I've rarely seen someone so openly calling for The Purge.
Does that guy not realize that if society owes me nothing, I don't owe society anything either?
How does he imagine people are supposed to be able to create their own power and gas again? Other than, you know, taking it by force?
 
I've rarely seen someone so openly calling for The Purge.
Does that guy not realize that if society owes me nothing, I don't owe society anything either?
How does he imagine people are supposed to be able to create their own power and gas again? Other than, you know, taking it by force?
He's talking about having a generator and extra tanks of gas on hand for emergencies.
 
He's talking about having a generator and extra tanks of gas on hand for emergencies.
I know. But he's not saying "Be Prepared!", he's saying "when something happens, make a game plan to Get Yours, and screw everybody else". His call there can just straight-up be taken to mean "it's a free for all! Nobody owes anybody anything! Take what you can get!"
And in the same mentality, be very surprised if other people actually band together, and come and take your food/elektricity away. Those bastards!
 

figmentPez

Staff member
He's talking about having a generator and extra tanks of gas on hand for emergencies.
And he talked about it in a completely unreasonable manner. He can say "I didn't mean it like that..." all day long, and it won't change what he actually said. Like a racist who didn't mean the "joke" about hanging black people to be offensive, or the abusive parent who didn't mean their child to feel worthless after being berated mercilessly, they're just plain wrong about what they actually said. His entire statement is highly prejudiced, including both classism and ableism, and entirely framed around denying that human rights and social responsibilities exist.

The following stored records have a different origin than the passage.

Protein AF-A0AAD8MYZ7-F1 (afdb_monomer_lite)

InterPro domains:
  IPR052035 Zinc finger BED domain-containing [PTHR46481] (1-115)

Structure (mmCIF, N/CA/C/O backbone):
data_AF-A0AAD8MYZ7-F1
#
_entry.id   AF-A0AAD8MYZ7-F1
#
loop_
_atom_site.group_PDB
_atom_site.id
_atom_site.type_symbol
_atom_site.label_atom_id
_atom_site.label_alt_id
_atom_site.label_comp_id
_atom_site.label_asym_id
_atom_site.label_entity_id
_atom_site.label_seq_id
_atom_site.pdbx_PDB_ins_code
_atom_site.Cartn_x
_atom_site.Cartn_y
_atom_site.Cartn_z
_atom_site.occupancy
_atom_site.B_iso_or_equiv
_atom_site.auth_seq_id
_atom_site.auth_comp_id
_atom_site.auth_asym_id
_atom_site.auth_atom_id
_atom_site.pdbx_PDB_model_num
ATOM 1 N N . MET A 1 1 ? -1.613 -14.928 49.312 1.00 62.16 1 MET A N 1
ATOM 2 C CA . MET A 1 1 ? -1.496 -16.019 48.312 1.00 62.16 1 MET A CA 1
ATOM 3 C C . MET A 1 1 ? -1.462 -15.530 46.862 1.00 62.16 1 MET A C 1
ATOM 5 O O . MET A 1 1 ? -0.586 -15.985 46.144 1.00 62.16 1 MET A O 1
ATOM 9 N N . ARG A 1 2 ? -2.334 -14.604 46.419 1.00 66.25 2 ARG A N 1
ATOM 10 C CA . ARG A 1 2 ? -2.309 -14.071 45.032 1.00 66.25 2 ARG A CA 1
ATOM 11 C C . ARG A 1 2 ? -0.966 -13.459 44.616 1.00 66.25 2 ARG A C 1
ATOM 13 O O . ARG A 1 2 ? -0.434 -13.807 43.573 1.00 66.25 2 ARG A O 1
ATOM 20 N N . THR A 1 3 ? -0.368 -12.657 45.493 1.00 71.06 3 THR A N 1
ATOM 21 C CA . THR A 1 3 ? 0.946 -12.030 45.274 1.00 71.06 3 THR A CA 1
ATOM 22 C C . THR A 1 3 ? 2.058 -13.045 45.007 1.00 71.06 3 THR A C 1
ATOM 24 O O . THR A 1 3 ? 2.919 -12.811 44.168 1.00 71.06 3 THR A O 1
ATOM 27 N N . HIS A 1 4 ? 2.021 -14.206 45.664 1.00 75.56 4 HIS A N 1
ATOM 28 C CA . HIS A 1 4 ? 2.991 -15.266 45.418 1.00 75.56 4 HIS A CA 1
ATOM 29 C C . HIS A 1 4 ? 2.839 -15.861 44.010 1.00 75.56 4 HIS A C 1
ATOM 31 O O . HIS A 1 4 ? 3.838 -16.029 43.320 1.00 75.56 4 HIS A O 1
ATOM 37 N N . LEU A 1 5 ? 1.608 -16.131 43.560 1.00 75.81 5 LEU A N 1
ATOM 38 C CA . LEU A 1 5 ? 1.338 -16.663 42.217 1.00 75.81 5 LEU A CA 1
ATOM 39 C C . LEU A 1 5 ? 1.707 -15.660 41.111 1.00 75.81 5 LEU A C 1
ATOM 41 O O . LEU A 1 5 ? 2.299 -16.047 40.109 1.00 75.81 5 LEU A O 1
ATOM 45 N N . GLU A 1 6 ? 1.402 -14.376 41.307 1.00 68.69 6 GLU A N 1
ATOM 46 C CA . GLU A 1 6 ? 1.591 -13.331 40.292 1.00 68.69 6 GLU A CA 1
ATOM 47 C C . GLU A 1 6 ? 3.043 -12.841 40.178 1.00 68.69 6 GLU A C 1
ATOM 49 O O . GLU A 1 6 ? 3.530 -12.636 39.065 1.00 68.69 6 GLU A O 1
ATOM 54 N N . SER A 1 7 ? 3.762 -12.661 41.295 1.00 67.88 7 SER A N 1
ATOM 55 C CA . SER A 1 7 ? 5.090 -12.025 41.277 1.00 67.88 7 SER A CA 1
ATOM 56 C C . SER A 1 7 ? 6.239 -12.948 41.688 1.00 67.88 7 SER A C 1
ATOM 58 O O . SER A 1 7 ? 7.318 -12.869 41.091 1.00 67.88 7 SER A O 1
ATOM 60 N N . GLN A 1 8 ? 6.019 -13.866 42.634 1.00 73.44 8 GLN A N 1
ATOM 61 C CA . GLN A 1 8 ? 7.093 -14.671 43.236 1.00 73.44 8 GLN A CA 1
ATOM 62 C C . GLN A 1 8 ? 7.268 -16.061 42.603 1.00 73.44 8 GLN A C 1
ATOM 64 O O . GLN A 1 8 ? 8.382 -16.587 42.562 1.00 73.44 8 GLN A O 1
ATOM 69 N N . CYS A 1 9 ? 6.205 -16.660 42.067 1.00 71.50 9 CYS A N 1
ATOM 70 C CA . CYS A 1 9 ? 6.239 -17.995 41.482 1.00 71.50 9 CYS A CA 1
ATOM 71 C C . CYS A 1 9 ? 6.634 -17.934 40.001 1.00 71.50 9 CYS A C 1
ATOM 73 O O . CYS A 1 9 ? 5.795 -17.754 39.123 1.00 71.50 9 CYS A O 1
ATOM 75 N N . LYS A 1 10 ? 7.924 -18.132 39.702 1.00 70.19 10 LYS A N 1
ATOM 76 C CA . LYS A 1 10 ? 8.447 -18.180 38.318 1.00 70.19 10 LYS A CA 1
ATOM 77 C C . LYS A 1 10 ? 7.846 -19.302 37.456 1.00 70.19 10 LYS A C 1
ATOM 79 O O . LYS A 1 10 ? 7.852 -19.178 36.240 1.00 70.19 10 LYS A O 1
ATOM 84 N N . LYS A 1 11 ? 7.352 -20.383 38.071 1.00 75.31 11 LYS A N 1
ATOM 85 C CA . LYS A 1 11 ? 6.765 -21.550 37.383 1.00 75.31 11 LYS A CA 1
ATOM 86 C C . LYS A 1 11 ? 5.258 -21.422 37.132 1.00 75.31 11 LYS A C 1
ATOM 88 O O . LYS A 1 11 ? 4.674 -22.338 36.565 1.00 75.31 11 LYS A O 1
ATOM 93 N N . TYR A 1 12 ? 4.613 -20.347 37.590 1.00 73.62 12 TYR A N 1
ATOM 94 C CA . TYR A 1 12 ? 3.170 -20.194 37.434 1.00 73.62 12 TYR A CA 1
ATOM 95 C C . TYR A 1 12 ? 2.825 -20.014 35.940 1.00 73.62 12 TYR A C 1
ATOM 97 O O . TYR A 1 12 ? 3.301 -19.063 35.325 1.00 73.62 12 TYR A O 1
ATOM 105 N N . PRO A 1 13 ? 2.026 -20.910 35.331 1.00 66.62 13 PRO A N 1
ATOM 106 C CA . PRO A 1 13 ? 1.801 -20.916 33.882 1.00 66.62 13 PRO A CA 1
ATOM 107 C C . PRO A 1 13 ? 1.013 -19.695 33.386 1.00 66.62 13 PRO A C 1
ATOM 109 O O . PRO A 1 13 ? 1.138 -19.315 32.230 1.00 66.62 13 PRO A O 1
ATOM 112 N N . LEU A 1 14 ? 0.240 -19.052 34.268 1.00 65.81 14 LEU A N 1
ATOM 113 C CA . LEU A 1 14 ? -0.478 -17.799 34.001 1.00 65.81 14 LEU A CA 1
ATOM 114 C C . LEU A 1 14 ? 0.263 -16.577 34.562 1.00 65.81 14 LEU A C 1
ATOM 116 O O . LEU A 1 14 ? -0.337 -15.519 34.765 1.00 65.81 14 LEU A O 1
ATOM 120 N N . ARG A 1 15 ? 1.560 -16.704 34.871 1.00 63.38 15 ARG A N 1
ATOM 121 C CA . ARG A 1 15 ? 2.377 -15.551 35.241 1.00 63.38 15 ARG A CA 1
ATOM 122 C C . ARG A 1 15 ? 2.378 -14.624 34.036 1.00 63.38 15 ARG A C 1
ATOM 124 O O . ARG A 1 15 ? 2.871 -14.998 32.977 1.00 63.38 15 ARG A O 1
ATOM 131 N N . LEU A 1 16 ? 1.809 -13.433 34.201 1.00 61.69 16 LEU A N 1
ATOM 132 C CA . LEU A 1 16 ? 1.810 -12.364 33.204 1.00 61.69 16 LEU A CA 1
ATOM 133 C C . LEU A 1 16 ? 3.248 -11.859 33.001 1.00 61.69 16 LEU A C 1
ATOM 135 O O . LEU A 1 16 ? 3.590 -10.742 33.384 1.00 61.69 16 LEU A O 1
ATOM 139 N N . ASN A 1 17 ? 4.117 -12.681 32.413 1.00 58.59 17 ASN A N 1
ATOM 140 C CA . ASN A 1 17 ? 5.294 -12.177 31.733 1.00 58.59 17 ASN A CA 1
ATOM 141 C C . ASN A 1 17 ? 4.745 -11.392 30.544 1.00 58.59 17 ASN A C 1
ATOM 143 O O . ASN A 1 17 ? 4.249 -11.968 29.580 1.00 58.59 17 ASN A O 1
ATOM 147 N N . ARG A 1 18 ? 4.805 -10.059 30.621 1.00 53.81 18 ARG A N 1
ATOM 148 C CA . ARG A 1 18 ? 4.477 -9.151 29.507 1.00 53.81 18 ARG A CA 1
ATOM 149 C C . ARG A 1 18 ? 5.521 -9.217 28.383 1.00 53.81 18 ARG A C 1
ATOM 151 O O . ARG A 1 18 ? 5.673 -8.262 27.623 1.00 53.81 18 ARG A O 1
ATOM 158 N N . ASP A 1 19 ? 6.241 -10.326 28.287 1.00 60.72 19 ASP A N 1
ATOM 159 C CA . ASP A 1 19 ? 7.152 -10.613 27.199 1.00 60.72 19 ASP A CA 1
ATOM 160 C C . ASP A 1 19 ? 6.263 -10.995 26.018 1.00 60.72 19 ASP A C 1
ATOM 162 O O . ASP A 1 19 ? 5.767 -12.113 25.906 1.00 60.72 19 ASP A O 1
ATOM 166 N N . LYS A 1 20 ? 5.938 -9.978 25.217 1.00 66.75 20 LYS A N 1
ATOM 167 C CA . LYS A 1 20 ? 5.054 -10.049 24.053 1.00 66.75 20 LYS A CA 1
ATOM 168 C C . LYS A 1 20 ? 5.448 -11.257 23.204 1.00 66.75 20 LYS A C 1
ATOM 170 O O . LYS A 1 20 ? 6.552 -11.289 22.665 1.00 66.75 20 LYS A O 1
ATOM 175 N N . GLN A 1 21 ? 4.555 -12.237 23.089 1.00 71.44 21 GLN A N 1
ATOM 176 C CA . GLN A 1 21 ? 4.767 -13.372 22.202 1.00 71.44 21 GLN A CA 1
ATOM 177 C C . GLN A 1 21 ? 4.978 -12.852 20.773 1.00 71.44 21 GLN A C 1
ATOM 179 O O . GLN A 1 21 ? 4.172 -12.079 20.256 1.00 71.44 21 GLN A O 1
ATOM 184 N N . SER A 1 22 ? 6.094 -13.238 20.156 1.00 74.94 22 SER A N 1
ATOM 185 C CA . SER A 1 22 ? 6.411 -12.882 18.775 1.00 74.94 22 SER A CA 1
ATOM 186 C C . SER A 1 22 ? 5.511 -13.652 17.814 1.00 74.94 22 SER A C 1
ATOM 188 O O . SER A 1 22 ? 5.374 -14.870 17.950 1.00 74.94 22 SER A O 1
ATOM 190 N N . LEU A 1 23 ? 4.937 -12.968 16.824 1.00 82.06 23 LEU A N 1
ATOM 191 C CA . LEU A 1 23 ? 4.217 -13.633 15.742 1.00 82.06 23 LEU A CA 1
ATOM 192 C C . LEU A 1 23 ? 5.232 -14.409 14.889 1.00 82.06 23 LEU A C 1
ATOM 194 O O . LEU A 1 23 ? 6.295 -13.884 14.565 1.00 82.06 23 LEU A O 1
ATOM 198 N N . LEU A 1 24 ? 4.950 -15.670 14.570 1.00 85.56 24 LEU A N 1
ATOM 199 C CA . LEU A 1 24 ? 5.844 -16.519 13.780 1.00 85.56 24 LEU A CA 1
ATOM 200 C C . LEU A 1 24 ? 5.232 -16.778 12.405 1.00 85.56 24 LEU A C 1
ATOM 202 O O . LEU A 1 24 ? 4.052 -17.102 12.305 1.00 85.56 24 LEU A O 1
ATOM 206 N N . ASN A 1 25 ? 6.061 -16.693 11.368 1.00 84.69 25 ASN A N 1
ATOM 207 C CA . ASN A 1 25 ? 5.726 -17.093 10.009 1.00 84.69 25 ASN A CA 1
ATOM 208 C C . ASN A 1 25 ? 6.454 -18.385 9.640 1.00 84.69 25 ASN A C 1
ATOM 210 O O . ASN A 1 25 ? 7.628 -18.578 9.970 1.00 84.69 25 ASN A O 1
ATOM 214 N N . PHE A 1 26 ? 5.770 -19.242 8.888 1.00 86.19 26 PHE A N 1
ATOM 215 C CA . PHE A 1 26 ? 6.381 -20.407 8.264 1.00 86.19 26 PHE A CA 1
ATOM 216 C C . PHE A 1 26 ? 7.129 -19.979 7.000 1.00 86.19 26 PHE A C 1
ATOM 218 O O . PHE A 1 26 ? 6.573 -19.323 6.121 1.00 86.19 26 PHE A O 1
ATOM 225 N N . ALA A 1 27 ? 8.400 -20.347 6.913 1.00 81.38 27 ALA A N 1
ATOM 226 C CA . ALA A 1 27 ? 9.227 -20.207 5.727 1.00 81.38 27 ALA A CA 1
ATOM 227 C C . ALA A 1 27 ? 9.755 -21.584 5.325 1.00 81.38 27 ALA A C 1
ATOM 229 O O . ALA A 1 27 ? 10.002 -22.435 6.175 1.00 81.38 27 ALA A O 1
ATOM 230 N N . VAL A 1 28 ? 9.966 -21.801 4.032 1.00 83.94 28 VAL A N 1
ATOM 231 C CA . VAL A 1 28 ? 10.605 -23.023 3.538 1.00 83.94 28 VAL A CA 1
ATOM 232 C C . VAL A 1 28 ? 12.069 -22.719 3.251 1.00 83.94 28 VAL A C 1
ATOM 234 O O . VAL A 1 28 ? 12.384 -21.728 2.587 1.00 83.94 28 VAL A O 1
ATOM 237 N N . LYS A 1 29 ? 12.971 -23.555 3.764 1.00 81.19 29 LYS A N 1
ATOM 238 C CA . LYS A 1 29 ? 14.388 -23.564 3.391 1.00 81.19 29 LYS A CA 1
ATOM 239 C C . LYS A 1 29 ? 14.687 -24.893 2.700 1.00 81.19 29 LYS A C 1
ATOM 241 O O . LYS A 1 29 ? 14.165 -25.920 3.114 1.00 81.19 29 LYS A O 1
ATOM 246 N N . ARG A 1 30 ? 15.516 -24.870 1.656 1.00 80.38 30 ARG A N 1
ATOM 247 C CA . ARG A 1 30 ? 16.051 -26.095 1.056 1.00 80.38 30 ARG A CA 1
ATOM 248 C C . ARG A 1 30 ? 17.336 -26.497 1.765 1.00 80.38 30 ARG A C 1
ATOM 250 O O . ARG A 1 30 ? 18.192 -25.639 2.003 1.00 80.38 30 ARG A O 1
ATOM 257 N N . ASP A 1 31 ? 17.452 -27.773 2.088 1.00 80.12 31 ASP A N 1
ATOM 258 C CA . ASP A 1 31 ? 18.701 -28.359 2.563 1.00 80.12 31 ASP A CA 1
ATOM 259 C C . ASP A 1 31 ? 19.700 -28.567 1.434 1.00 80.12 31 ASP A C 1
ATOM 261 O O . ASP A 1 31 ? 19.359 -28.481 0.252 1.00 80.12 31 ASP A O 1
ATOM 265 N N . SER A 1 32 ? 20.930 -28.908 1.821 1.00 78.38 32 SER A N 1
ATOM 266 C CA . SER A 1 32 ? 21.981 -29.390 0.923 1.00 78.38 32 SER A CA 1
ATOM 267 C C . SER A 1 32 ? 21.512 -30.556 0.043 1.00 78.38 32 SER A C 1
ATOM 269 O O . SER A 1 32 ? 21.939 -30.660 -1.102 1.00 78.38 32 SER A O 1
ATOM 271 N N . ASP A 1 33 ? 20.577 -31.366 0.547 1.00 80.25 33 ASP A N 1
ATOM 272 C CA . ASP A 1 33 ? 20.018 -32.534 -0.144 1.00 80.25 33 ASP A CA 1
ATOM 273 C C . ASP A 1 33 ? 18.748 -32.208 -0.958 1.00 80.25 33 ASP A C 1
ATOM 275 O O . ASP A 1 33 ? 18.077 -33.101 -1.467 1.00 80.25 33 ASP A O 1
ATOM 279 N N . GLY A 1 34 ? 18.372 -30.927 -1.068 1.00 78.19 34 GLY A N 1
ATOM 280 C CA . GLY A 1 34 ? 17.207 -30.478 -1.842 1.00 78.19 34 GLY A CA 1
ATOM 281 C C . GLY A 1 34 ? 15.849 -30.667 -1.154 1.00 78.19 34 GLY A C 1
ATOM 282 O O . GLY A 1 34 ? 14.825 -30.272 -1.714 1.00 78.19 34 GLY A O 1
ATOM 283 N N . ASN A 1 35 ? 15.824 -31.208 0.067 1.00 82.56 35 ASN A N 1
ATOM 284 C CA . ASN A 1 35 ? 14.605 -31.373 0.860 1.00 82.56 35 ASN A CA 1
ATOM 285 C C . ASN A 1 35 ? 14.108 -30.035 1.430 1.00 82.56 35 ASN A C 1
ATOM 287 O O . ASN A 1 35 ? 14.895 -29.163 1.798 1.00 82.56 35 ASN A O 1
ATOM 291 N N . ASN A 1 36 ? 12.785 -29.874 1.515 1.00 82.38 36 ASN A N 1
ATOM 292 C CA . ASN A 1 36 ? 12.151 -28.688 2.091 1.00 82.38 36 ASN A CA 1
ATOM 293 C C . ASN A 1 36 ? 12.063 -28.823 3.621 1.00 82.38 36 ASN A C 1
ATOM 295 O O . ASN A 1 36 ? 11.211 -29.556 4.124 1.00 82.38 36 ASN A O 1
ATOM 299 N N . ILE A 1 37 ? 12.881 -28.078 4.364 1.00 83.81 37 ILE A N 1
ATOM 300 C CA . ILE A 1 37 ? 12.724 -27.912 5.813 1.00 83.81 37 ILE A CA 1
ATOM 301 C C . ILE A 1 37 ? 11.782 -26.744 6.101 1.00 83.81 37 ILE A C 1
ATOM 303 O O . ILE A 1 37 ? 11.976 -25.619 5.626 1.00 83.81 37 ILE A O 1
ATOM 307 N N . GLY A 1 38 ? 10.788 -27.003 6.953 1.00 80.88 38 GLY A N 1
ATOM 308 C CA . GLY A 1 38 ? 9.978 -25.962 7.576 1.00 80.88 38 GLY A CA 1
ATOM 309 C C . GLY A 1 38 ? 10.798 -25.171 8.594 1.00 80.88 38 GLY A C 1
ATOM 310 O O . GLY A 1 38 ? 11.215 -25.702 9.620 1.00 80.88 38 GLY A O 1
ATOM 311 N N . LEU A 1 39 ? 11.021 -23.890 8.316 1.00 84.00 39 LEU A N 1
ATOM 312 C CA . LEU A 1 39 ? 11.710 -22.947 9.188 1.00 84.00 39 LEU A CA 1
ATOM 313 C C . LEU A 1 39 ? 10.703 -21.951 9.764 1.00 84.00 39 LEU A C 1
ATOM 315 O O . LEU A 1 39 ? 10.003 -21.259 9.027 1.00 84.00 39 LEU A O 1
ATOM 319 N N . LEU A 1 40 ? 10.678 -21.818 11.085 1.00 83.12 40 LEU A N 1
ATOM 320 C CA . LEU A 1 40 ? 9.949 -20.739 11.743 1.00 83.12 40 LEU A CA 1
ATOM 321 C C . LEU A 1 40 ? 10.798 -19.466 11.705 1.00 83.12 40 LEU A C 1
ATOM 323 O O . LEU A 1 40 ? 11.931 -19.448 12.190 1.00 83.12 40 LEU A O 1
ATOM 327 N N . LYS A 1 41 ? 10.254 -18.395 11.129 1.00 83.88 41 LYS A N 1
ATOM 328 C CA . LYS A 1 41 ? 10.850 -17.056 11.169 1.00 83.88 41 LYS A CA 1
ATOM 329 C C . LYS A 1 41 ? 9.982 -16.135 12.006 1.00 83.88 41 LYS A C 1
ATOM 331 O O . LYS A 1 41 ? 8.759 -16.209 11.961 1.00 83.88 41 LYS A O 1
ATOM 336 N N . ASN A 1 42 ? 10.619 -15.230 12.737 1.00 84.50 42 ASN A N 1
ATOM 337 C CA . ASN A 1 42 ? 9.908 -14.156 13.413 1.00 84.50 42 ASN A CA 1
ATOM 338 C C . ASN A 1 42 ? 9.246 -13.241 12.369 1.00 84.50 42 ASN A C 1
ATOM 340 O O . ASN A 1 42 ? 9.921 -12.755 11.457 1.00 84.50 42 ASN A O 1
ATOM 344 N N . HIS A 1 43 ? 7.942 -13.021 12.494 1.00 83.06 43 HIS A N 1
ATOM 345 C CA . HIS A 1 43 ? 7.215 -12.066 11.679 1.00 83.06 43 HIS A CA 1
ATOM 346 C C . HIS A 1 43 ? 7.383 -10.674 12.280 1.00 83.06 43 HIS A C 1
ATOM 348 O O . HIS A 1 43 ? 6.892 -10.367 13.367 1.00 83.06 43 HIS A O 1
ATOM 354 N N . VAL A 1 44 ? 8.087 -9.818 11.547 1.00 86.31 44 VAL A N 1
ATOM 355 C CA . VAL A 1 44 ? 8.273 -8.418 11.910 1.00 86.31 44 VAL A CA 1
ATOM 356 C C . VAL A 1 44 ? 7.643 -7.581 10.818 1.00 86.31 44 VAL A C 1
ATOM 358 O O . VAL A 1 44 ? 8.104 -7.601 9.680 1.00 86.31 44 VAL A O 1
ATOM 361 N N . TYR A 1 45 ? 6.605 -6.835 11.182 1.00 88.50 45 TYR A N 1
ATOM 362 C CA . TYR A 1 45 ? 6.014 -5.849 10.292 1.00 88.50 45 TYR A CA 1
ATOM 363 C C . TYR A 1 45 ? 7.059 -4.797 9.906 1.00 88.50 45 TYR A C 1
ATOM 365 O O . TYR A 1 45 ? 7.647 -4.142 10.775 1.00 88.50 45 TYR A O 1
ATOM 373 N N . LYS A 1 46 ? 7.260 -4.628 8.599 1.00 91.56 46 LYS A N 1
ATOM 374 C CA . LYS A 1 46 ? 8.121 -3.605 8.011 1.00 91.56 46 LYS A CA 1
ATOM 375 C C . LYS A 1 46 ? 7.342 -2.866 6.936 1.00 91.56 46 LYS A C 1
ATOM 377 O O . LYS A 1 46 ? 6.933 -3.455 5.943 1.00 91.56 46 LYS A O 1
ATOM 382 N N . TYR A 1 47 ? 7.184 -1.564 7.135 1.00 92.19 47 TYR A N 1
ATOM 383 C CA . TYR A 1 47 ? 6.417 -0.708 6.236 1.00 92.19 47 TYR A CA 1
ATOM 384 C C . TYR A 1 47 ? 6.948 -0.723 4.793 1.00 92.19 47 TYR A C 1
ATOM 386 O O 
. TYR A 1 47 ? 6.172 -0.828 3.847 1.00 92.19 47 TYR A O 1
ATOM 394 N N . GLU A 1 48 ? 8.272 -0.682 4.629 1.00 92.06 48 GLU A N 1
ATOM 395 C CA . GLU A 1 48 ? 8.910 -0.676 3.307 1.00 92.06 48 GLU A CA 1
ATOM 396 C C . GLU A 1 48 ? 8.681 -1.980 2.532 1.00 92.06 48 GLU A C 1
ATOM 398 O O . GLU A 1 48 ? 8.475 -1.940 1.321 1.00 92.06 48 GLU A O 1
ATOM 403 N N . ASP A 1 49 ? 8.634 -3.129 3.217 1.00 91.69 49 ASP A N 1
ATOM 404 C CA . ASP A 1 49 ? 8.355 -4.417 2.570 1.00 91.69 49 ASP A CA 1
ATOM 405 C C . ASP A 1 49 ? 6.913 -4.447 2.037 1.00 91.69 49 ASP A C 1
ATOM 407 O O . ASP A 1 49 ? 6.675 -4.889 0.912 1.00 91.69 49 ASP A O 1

Governments do owe a level of care to their citizens, businesses do owe a standard of care to their customers, people have moral and ethical responsibilities to each other. Hoping to be kept from freezing to death is not "expecting a handout". There are people who don't have options and are not "lazy" because they didn't do anything. Yes, he does give a few token words to "those in need" but he also says "the weak will parish [sic]", and says nothing about caring for those in need. Taken literally, his message seems to be that those in need should perish because freeloaders ruined it for everyone.

Language matters. I can't judge what he "meant" to say, only the message that he actually sent out. A message which is literally wrong, and morally abhorrent.